Towards Data-Driven Large Scale Scientific Visualization and Exploration

Thumbnail Image
Publication or External Link
Ip, Cheuk Yiu
Varshney, Amitabh
Technological advances have enabled us to acquire extremely large datasets but it remains a challenge to store, process, and extract information from them. This dissertation builds upon recent advances in machine learning, visualization, and user interactions to facilitate exploration of large-scale scientific datasets. First, we use data-driven approaches to computationally identify regions of interest in the datasets. Second, we use visual presentation for effective user comprehension. Third, we provide interactions for human users to integrate domain knowledge and semantic information into this exploration process. Our research shows how to extract, visualize, and explore informative regions on very large 2D landscape images, 3D volumetric datasets, high-dimensional volumetric mouse brain datasets with thousands of spatially-mapped gene expression profiles, and geospatial trajectories that evolve over time.
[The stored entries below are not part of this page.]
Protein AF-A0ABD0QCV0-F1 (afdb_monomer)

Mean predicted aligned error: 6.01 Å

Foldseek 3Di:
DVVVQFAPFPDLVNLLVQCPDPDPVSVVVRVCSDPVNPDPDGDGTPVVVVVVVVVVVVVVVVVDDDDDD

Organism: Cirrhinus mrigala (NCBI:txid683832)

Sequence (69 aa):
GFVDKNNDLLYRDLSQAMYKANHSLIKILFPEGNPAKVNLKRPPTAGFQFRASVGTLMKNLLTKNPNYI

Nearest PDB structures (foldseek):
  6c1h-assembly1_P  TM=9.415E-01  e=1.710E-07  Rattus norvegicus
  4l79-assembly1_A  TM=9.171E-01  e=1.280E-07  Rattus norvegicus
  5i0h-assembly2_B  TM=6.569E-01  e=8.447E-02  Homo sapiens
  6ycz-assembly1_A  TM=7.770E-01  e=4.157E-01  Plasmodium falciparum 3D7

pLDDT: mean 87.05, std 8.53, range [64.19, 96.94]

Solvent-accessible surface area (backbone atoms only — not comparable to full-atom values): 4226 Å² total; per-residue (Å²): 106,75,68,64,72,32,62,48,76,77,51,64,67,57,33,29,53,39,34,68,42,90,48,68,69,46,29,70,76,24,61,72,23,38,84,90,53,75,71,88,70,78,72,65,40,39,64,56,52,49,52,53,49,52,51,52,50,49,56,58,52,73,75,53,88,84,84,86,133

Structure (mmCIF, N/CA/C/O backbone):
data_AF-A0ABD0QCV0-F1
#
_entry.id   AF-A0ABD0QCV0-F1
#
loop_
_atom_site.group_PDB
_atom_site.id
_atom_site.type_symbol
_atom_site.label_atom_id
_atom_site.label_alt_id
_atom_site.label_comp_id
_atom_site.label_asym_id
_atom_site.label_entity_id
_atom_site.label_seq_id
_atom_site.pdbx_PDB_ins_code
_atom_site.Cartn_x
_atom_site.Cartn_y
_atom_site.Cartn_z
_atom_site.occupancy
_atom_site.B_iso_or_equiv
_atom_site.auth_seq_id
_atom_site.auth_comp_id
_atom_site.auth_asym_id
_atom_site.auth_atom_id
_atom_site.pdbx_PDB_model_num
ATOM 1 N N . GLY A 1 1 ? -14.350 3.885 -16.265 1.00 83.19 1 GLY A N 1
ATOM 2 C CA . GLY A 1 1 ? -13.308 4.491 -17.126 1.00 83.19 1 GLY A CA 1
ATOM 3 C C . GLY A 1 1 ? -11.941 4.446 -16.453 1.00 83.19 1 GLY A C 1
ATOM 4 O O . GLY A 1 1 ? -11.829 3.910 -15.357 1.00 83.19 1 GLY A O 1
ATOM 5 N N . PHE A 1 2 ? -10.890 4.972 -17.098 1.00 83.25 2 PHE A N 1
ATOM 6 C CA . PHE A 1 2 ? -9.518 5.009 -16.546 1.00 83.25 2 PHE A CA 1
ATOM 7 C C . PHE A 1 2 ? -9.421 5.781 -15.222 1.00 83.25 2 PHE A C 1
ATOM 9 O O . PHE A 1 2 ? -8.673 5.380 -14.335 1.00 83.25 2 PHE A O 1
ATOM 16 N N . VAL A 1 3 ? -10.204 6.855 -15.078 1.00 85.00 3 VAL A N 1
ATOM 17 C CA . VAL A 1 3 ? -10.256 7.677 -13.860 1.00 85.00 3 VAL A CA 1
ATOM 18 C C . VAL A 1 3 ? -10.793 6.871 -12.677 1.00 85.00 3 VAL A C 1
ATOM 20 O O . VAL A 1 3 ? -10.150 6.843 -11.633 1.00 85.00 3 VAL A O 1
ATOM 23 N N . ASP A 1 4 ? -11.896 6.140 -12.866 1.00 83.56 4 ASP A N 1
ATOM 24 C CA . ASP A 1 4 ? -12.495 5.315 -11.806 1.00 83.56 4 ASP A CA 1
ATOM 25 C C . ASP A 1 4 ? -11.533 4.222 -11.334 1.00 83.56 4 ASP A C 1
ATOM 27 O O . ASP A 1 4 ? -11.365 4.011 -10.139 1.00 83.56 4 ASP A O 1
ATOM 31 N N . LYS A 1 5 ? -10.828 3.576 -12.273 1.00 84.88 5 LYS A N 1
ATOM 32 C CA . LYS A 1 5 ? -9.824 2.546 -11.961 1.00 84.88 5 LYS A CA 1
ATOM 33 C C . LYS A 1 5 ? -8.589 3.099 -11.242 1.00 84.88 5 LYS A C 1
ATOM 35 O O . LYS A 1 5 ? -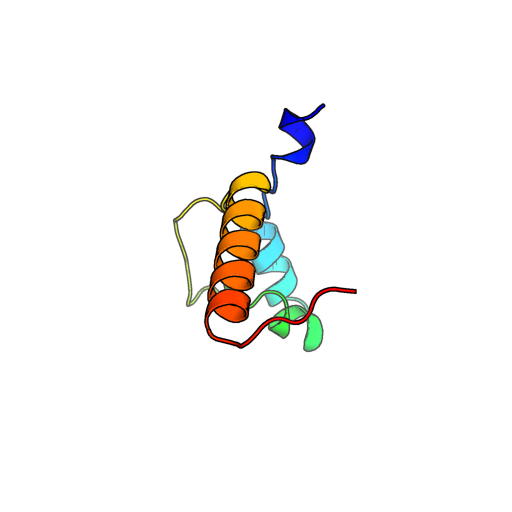7.874 2.336 -10.605 1.00 84.88 5 LYS A O 1
ATOM 40 N N . ASN A 1 6 ? -8.307 4.396 -11.368 1.00 86.56 6 ASN A N 1
ATOM 41 C CA . ASN A 1 6 ? -7.171 5.039 -10.709 1.00 86.56 6 ASN A CA 1
ATOM 42 C C . ASN A 1 6 ? -7.503 5.529 -9.287 1.00 86.56 6 ASN A C 1
ATOM 44 O O . ASN A 1 6 ? -6.603 5.913 -8.532 1.00 86.56 6 ASN A O 1
ATOM 48 N N . ASN A 1 7 ? -8.790 5.539 -8.934 1.00 80.31 7 ASN A N 1
ATOM 49 C CA . ASN A 1 7 ? -9.290 6.054 -7.672 1.00 80.31 7 ASN A CA 1
ATOM 50 C C . ASN A 1 7 ? -9.226 4.972 -6.579 1.00 80.31 7 ASN A C 1
ATOM 52 O O . ASN A 1 7 ? -10.226 4.347 -6.243 1.00 80.31 7 ASN A O 1
ATOM 56 N N . ASP A 1 8 ? -8.027 4.741 -6.043 1.00 75.81 8 ASP A N 1
ATOM 57 C CA . ASP A 1 8 ? -7.755 3.729 -5.011 1.00 75.81 8 ASP A CA 1
ATOM 58 C C . ASP A 1 8 ? -7.885 4.309 -3.595 1.00 75.81 8 ASP A C 1
ATOM 60 O O . ASP A 1 8 ? -6.930 4.420 -2.823 1.00 75.81 8 ASP A O 1
ATOM 64 N N . LEU A 1 9 ? -9.084 4.799 -3.280 1.00 72.25 9 LEU A N 1
ATOM 65 C CA . LEU A 1 9 ? -9.369 5.380 -1.974 1.00 72.25 9 LEU A CA 1
ATOM 66 C C . LEU A 1 9 ? -9.685 4.270 -0.973 1.00 72.25 9 LEU A C 1
ATOM 68 O O . LEU A 1 9 ? -10.844 3.915 -0.768 1.00 72.25 9 LEU A O 1
ATOM 72 N N . LEU A 1 10 ? -8.665 3.781 -0.271 1.00 69.62 10 LEU A N 1
ATOM 73 C CA . LEU A 1 10 ? -8.909 3.136 1.014 1.00 69.62 10 LEU A CA 1
ATOM 74 C C . LEU A 1 10 ? -9.221 4.227 2.043 1.00 69.62 10 LEU A C 1
ATOM 76 O O . LEU A 1 10 ? -8.329 4.913 2.553 1.00 69.62 10 LEU A 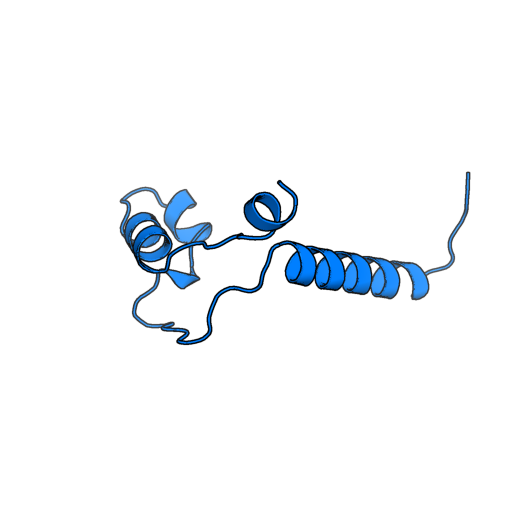O 1
ATOM 80 N N . TYR A 1 11 ? 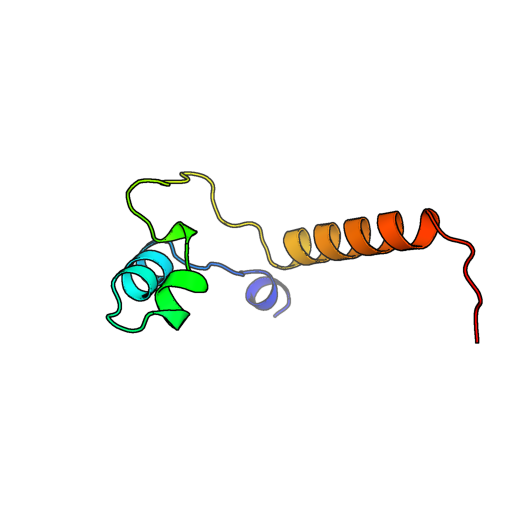-10.511 4.443 2.301 1.00 76.31 11 TYR A N 1
ATOM 81 C CA . TYR A 1 11 ? -10.947 5.396 3.316 1.00 76.31 11 TYR A CA 1
ATOM 82 C C . TYR A 1 11 ? -10.414 4.979 4.686 1.00 76.31 11 TYR A C 1
ATOM 84 O O . TYR A 1 11 ? -10.522 3.819 5.083 1.00 76.31 11 TYR A O 1
ATOM 92 N N . ARG A 1 12 ? -9.883 5.947 5.438 1.00 76.56 12 ARG A N 1
ATOM 93 C CA . ARG A 1 12 ? -9.329 5.724 6.781 1.00 76.56 12 ARG A CA 1
ATOM 94 C C . ARG A 1 12 ? -10.303 4.976 7.690 1.00 76.56 12 ARG A C 1
ATOM 96 O O . ARG A 1 12 ? -9.880 4.108 8.446 1.00 76.56 12 ARG A O 1
ATOM 103 N N . ASP A 1 13 ? -11.586 5.303 7.603 1.00 82.62 13 ASP A N 1
ATOM 104 C CA . ASP A 1 13 ? -12.617 4.710 8.453 1.00 82.62 13 ASP A CA 1
ATOM 105 C C . ASP A 1 13 ? -12.776 3.207 8.188 1.00 82.62 13 ASP A C 1
ATOM 107 O O . ASP A 1 13 ? -12.996 2.442 9.125 1.00 82.62 13 ASP A O 1
ATOM 111 N N . LEU A 1 14 ? -12.565 2.762 6.941 1.00 87.31 14 LEU A N 1
ATOM 112 C CA . LEU A 1 14 ? -12.545 1.341 6.593 1.00 87.31 14 LEU A CA 1
ATOM 113 C C . LEU A 1 14 ? -11.338 0.646 7.228 1.00 87.31 14 LEU A C 1
ATOM 115 O O . LEU A 1 14 ? -11.514 -0.358 7.915 1.00 87.31 14 LEU A O 1
ATOM 119 N N . SER A 1 15 ? -10.133 1.206 7.087 1.00 87.38 15 SER A N 1
ATOM 120 C CA . SER A 1 15 ? -8.930 0.670 7.744 1.00 87.38 15 SER A CA 1
ATOM 121 C C . SER A 1 15 ? -9.082 0.607 9.267 1.00 87.38 15 SER A C 1
ATOM 123 O O . SER A 1 15 ? -8.712 -0.384 9.893 1.00 87.38 15 SER A O 1
ATOM 125 N N . GLN A 1 16 ? -9.666 1.638 9.887 1.00 88.69 16 GLN A N 1
ATOM 126 C CA . GLN A 1 16 ? -9.929 1.663 11.329 1.00 88.69 16 GLN A CA 1
ATOM 127 C C . GLN A 1 16 ? -10.961 0.616 11.754 1.00 88.69 16 GLN A C 1
ATOM 129 O O . GLN A 1 16 ? -10.784 -0.024 12.792 1.00 88.69 16 GLN A O 1
ATOM 134 N N . ALA A 1 17 ? -12.030 0.427 10.977 1.00 90.31 17 ALA A N 1
ATOM 135 C CA . ALA A 1 17 ? -13.023 -0.611 11.233 1.00 90.31 17 ALA A CA 1
ATOM 136 C C . ALA A 1 17 ? -12.391 -2.009 11.157 1.00 90.31 17 ALA A C 1
ATOM 138 O O . ALA A 1 17 ? -12.591 -2.824 12.059 1.00 90.31 17 ALA A O 1
ATOM 139 N N . MET A 1 18 ? -11.554 -2.254 10.145 1.00 91.12 18 MET A N 1
ATOM 140 C CA . MET A 1 18 ? -10.822 -3.510 9.985 1.00 91.12 18 MET A CA 1
ATOM 141 C C . MET A 1 18 ? -9.834 -3.748 11.135 1.00 91.12 18 MET A C 1
ATOM 143 O O . MET A 1 18 ? -9.809 -4.831 11.715 1.00 91.12 18 MET A O 1
ATOM 147 N N . TYR A 1 19 ? -9.088 -2.728 11.564 1.00 89.69 19 TYR A N 1
ATOM 148 C CA . TYR A 1 19 ? -8.178 -2.841 12.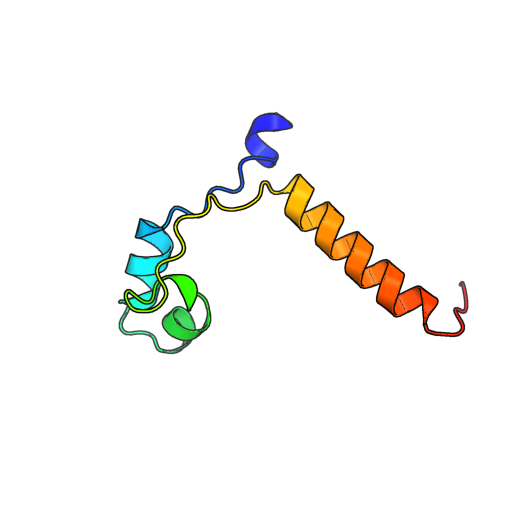710 1.00 89.69 19 TYR A CA 1
ATOM 149 C C . TYR A 1 19 ? -8.903 -3.108 14.044 1.00 89.69 19 TYR A C 1
ATOM 151 O O . TYR A 1 19 ? -8.366 -3.760 14.943 1.00 89.69 19 TYR A O 1
ATOM 159 N N . LYS A 1 20 ? -10.142 -2.625 14.192 1.00 90.25 20 LYS A N 1
ATOM 160 C CA . LYS A 1 20 ? -10.988 -2.893 15.368 1.00 90.25 20 LYS A CA 1
ATOM 161 C C . LYS A 1 20 ? -11.662 -4.268 15.331 1.00 90.25 20 LYS A C 1
ATOM 163 O O . LYS A 1 20 ? -12.161 -4.704 16.368 1.00 90.25 20 LYS A O 1
ATOM 168 N N . ALA A 1 21 ? -11.674 -4.959 14.189 1.00 91.44 21 ALA A N 1
ATOM 169 C CA . ALA A 1 21 ? -12.275 -6.283 14.072 1.00 91.44 21 ALA A CA 1
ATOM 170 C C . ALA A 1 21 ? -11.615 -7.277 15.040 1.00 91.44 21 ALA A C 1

The contribution of this dissertation include: (1) We introduce a sliding-window saliency model that discovers regions of user interest in very large images; (2) We develop visual segmentation of intensity-gradient histograms to identify meaningful components from volumetric datasets; (3) We extract boundary surfaces from a wealth of volumetric gene expression mouse brain profiles to personalize the reference brain atlas; (4) We show how to efficiently cluster geospatial trajectories by mapping each sequence of locations to a high-dimensional point with the kernel distance framework. We aim to discover patterns, relationships, and anomalies that would lead to new scientific, engineering, and medical advances. This work represents one of the first steps toward better visual understanding of large-scale scientific data by combining machine learning and human intelligence.